Background technology

Along with science and technology constantly progress, various communication facilities is constantly weeded out the old and bring forth the new, such as mobile phone, panel computer, ultra-thin notebook computer and satellite navigation etc.Except generally with except keyboard or mouse input or manipulation, touch technology is utilized to be a kind of quite intuition and welcome control mode to manipulate communication facilities.Wherein, touch control display apparatus has the input operation interface of hommization and intuitive, makes the user of any age level all can directly choose with finger or pointer or manipulate communication facilities.

In the structure of existing a kind of touch control display apparatus, comprise a colored optical filtering substrates, a liquid crystal layer, a thin film transistor base plate, a touch-control sensing structure and upper and lower two Polarizers.Wherein, liquid crystal layer is folded between colored optical filtering substrates and thin film transistor base plate, and touch-control sensing structure is then arranged on colored optical filtering substrates; Lower Polarizer is arranged at the side of thin film transistor base plate away from colored optical filtering substrates; upper Polarizer is then arranged in touch-control sensing structure; afterwards; one deck cover glass (coverglass) is set on upper Polarizer again, to form an externally embedded type (oncell) touch control display apparatus.

In addition, in the structure of existing another kind of touch control display apparatus, comprise Polarizer in an Organic Light Emitting Diode substrate, a touch-control sensing structure and.Wherein, touch-control sensing vibrational power flow is on Organic Light Emitting Diode substrate, and upper Polarizer is then arranged in touch-control sensing structure, afterwards, then arranges one deck cover glass on upper Polarizer, to form another kind of externally embedded type touch control display apparatus.

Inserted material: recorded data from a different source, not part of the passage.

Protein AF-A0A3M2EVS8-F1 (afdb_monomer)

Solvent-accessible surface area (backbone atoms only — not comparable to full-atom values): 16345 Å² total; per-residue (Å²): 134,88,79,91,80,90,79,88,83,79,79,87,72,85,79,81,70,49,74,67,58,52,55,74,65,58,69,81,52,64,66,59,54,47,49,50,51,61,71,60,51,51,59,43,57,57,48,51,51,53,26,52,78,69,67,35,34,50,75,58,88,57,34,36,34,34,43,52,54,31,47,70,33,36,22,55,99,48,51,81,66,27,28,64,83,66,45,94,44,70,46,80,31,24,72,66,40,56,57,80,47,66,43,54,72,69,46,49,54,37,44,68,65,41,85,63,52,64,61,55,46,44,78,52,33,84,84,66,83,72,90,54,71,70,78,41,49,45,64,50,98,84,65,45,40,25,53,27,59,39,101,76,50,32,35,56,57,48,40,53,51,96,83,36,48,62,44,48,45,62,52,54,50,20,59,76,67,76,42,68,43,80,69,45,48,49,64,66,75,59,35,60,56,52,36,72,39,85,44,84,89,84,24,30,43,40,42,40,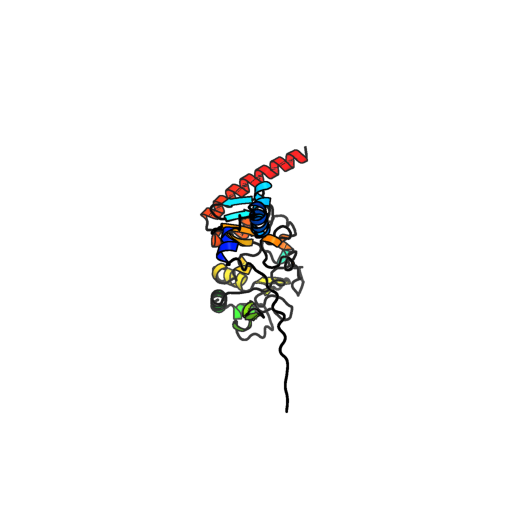71,40,89,94,36,19,70,49,66,39,97,53,47,84,74,62,69,81,32,38,44,66,73,43,82,58,90,87,45,43,35,26,50,66,57,38,39,72,42,50,32,71,75,63,31,66,70,48,48,51,55,51,50,56,53,41,53,54,52,55,51,54,52,54,53,56,56,48,64,76,75,108

Mean predicted aligned error: 9.18 Å

Structure (mmCIF, N/CA/C/O backbone):
data_AF-A0A3M2EVS8-F1
#
_entry.id   AF-A0A3M2EVS8-F1
#
loop_
_atom_site.group_PDB
_atom_site.id
_atom_site.type_symbol
_atom_site.label_atom_id
_atom_site.label_alt_id
_atom_site.label_comp_id
_atom_site.label_asym_id
_atom_site.label_entity_id
_atom_site.label_seq_id
_atom_site.pdbx_PDB_ins_code
_atom_site.Cartn_x
_atom_site.Cartn_y
_atom_site.Cartn_z
_atom_site.occupancy
_atom_site.B_iso_or_equiv
_atom_site.auth_seq_id
_atom_site.auth_comp_id
_atom_site.auth_asym_id
_atom_site.auth_atom_id
_atom_site.pdbx_PDB_model_num
ATOM 1 N N . MET A 1 1 ? 67.971 16.504 45.981 1.00 36.78 1 MET A N 1
ATOM 2 C CA . MET A 1 1 ? 67.760 17.726 46.780 1.00 36.78 1 MET A CA 1
ATOM 3 C C . MET A 1 1 ? 66.254 17.900 46.924 1.00 36.78 1 MET A C 1
ATOM 5 O O . MET A 1 1 ? 65.622 18.116 45.904 1.00 36.78 1 MET A O 1
ATOM 9 N N . PHE A 1 2 ? 65.742 17.603 48.131 1.00 33.72 2 PHE A N 1
ATOM 10 C CA . PHE A 1 2 ? 64.469 17.987 48.790 1.00 33.72 2 PHE A CA 1
ATOM 11 C C . PHE A 1 2 ? 63.304 18.478 47.898 1.00 33.72 2 PHE A C 1
ATOM 13 O O . PHE A 1 2 ? 63.498 19.403 47.128 1.00 33.72 2 PHE A O 1
ATOM 20 N N . GLY A 1 3 ? 62.056 18.003 47.957 1.00 35.94 3 GLY A N 1
ATOM 21 C CA . GLY A 1 3 ? 61.278 17.330 49.003 1.00 35.94 3 GLY A CA 1
ATOM 22 C C . GLY A 1 3 ? 59.914 18.044 49.153 1.00 35.94 3 GLY A C 1
ATOM 23 O O . GLY A 1 3 ? 59.880 19.253 48.955 1.00 35.94 3 GLY A O 1
ATOM 24 N N . ILE A 1 4 ? 58.869 17.310 49.597 1.00 44.16 4 ILE A N 1
ATOM 25 C CA . ILE A 1 4 ? 57.733 17.807 50.427 1.00 44.16 4 ILE A CA 1
ATOM 26 C C . ILE A 1 4 ? 56.640 18.592 49.625 1.00 44.16 4 ILE A C 1
ATOM 28 O O . ILE A 1 4 ? 56.971 19.501 48.883 1.00 44.16 4 ILE A O 1
ATOM 32 N N . LEU A 1 5 ? 55.314 18.356 49.670 1.00 38.62 5 LEU A N 1
ATOM 33 C CA . LEU A 1 5 ? 54.403 17.714 50.632 1.00 38.62 5 LEU A CA 1
ATOM 34 C C . LEU A 1 5 ? 53.087 17.282 49.943 1.00 38.62 5 LEU A C 1
ATOM 36 O O . LEU A 1 5 ? 52.459 18.070 49.235 1.00 38.62 5 LEU A O 1
ATOM 40 N N . GLU A 1 6 ? 52.634 16.072 50.261 1.00 47.25 6 GLU A N 1
ATOM 41 C CA . GLU A 1 6 ? 51.234 15.645 50.211 1.00 47.25 6 GLU A CA 1
ATOM 42 C C . GLU A 1 6 ? 50.382 16.486 51.176 1.00 47.25 6 GLU A C 1
ATOM 44 O O . GLU A 1 6 ? 50.766 16.656 52.333 1.00 47.25 6 GLU A O 1
ATOM 49 N N . LYS A 1 7 ? 49.183 16.921 50.766 1.00 43.09 7 LYS A N 1
ATOM 50 C CA . LYS A 1 7 ? 48.062 17.096 51.703 1.00 43.09 7 LYS A CA 1
ATOM 51 C C . LYS A 1 7 ? 46.735 16.689 51.072 1.00 43.09 7 LYS A C 1
ATOM 53 O O . LYS A 1 7 ? 46.218 17.331 50.164 1.00 43.09 7 LYS A O 1
ATOM 58 N N . ASN A 1 8 ? 46.224 15.609 51.649 1.00 46.72 8 ASN A N 1
ATOM 59 C CA . ASN A 1 8 ? 44.861 15.107 51.649 1.00 46.72 8 ASN A CA 1
ATOM 60 C C . ASN A 1 8 ? 43.785 16.200 51.728 1.00 46.72 8 ASN A C 1
ATOM 62 O O . ASN A 1 8 ? 43.800 17.019 52.644 1.00 46.72 8 ASN A O 1
ATOM 66 N N . LEU A 1 9 ? 42.787 16.088 50.853 1.00 41.25 9 LEU A N 1
ATOM 67 C CA . LEU A 1 9 ? 41.405 16.507 51.099 1.00 41.25 9 LEU A CA 1
ATOM 68 C C . LEU A 1 9 ? 40.488 15.371 50.621 1.00 41.25 9 LEU A C 1
ATOM 70 O O . LEU A 1 9 ? 39.803 15.467 49.608 1.00 41.25 9 LEU A O 1
ATOM 74 N N . PHE A 1 10 ? 40.539 14.252 51.346 1.00 39.22 10 PHE A N 1
ATOM 75 C CA . PHE A 1 10 ? 39.457 13.273 51.342 1.00 39.22 10 PHE A CA 1
ATOM 76 C C . PHE A 1 10 ? 38.315 13.885 52.155 1.00 39.22 10 PHE A C 1
ATOM 78 O O . PHE A 1 10 ? 38.448 14.101 53.357 1.00 39.22 10 PHE A O 1
ATOM 85 N N . PHE A 1 11 ? 37.220 14.226 51.482 1.00 44.34 11 PHE A N 1
ATOM 86 C CA . PHE A 1 11 ? 35.960 14.524 52.149 1.00 44.34 11 PHE A CA 1
ATOM 87 C C . PHE A 1 11 ? 35.383 13.206 52.676 1.00 44.34 11 PHE A C 1
ATOM 89 O O . PHE A 1 11 ? 34.984 12.343 51.894 1.00 44.34 11 PHE A O 1
ATOM 96 N N . ASP A 1 12 ? 35.349 13.066 54.000 1.00 42.06 12 ASP A N 1
ATOM 97 C CA . ASP A 1 12 ? 34.583 12.042 54.706 1.00 42.06 12 ASP A CA 1
ATOM 98 C C . ASP A 1 12 ? 33.084 12.253 54.438 1.00 42.06 12 ASP A C 1
ATOM 100 O O . ASP A 1 12 ? 32.424 13.061 55.091 1.00 42.06 12 ASP A O 1
ATOM 104 N N . PHE A 1 13 ? 32.532 11.517 53.473 1.00 44.12 13 PHE A N 1
ATOM 105 C CA . PHE A 1 13 ? 31.097 11.248 53.413 1.00 44.12 13 PHE A CA 1
ATOM 106 C C . PHE A 1 13 ? 30.842 9.887 54.077 1.00 44.12 13 PHE A C 1
ATOM 108 O O . PHE A 1 13 ? 31.147 8.852 53.478 1.00 44.12 13 PHE A O 1
ATOM 115 N N . PRO A 1 14 ? 30.303 9.839 55.309 1.00 52.59 14 PRO A N 1
ATOM 116 C CA . PRO A 1 14 ? 29.862 8.589 55.897 1.00 52.59 14 PRO A CA 1
ATOM 117 C C . PRO A 1 14 ? 28.519 8.208 55.258 1.00 52.59 14 PRO A C 1
ATOM 119 O O . PRO A 1 14 ? 27.685 9.074 55.016 1.00 52.59 14 PRO A O 1
ATOM 122 N N . PHE A 1 15 ? 28.306 6.909 55.039 1.00 49.69 15 PHE A N 1
ATOM 123 C CA . PHE A 1 15 ? 27.141 6.280 54.391 1.00 49.69 15 PHE A CA 1
ATOM 124 C C . PHE A 1 15 ? 27.156 6.204 52.858 1.00 49.69 15 PHE A C 1
ATOM 126 O O . PHE A 1 15 ? 26.308 6.763 52.165 1.00 49.69 15 PHE A O 1
ATOM 133 N N . PHE A 1 16 ? 28.023 5.340 52.327 1.00 52.75 16 PHE A N 1
ATOM 134 C CA . PHE A 1 16 ? 27.662 4.590 51.126 1.00 52.75 16 PHE A CA 1
ATOM 135 C C . PHE A 1 16 ? 26.639 3.522 51.522 1.00 52.75 16 PHE A C 1
ATOM 137 O O . PHE A 1 16 ? 27.009 2.447 51.988 1.00 52.75 16 PHE A O 1
ATOM 144 N N . LEU A 1 17 ? 25.348 3.823 51.357 1.00 51.03 17 LEU A N 1
ATOM 145 C CA . LEU A 1 17 ? 24.361 2.753 51.248 1.00 51.03 17 LEU A CA 1
ATOM 146 C C . LEU A 1 17 ? 24.766 1.894 50.051 1.00 51.03 17 LEU A C 1
ATOM 148 O O . LEU A 1 17 ? 25.014 2.400 48.953 1.00 51.03 17 LEU A O 1
ATOM 152 N N . THR A 1 18 ? 24.850 0.591 50.263 1.00 65.56 18 THR A N 1
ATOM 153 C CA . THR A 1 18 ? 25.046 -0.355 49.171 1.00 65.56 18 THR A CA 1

Wherein, touch-control sensing structure is generally the electrode structure having multiple cabling district and multiple touch-control sensing district and alternately occur.Touch-control sensing district comprises drive electrode and sensing electrode (Tx and the Rx be commonly called as), and cabling district then comprises many cablings and is connected to touch control circuit respectively.But, due to touch-control sensing district and the electrode pattern (patterns) in cabling district and the difference of the reflectivity of its slit (slit), cause under certain viewing angles (or high light), easily see the different bright dark lines that causes in reflected light direction, make its visuality not good (the not good expression of visuality easily sees electrode pattern).

Therefore, how to provide a kind of touch control display apparatus, the different bright dark lines that causes in reflected light direction can be improved, visual to improve it, become one of important topic.

Summary of the invention

Because above-mentioned problem, object of the present invention is caused bright dark lines by providing one can improve reflected light direction difference, and then improves the touch control display apparatus of its visuality.

For reaching above-mentioned purpose, comprise a first substrate, a second substrate, multiple touch control electrode pattern and one first polarization element according to a kind of touch control display apparatus of the present invention.Second substrate is relative with first substrate and establish.These touch control electrode patterns have many cablings and multiple touch control electrode, and these cablings are electrically connected with these touch control electrode, and are arranged on this first substrate, and along a first direction configuration.First polarization element is arranged on first substrate, and has one first absorption axle.Wherein, one of them of these cablings is formed by connecting by many cabling sections, one of them of these cabling sections is formed by connecting for many line segments, each line segment forms a vector respectively toward the direction of the same side, these vectors have one and vector, should and vector and the first angle absorbed between axle be greater than 0 degree, and be less than or equal to 20 degree.

In one embodiment, should and vector and the first angle absorbed between axle be also greater than 0 degree, and be less than or equal to 10 degree.

In one embodiment, these cablings form a broken line respectively.

In one embodiment, first substrate, second substrate and the liquid crystal layer be folded between first substrate and second substrate form a display panels, display panels has pixel at least one times, and the length of these cabling sections between the secondary pixel of 3 times along between the width and a particular value of a second direction.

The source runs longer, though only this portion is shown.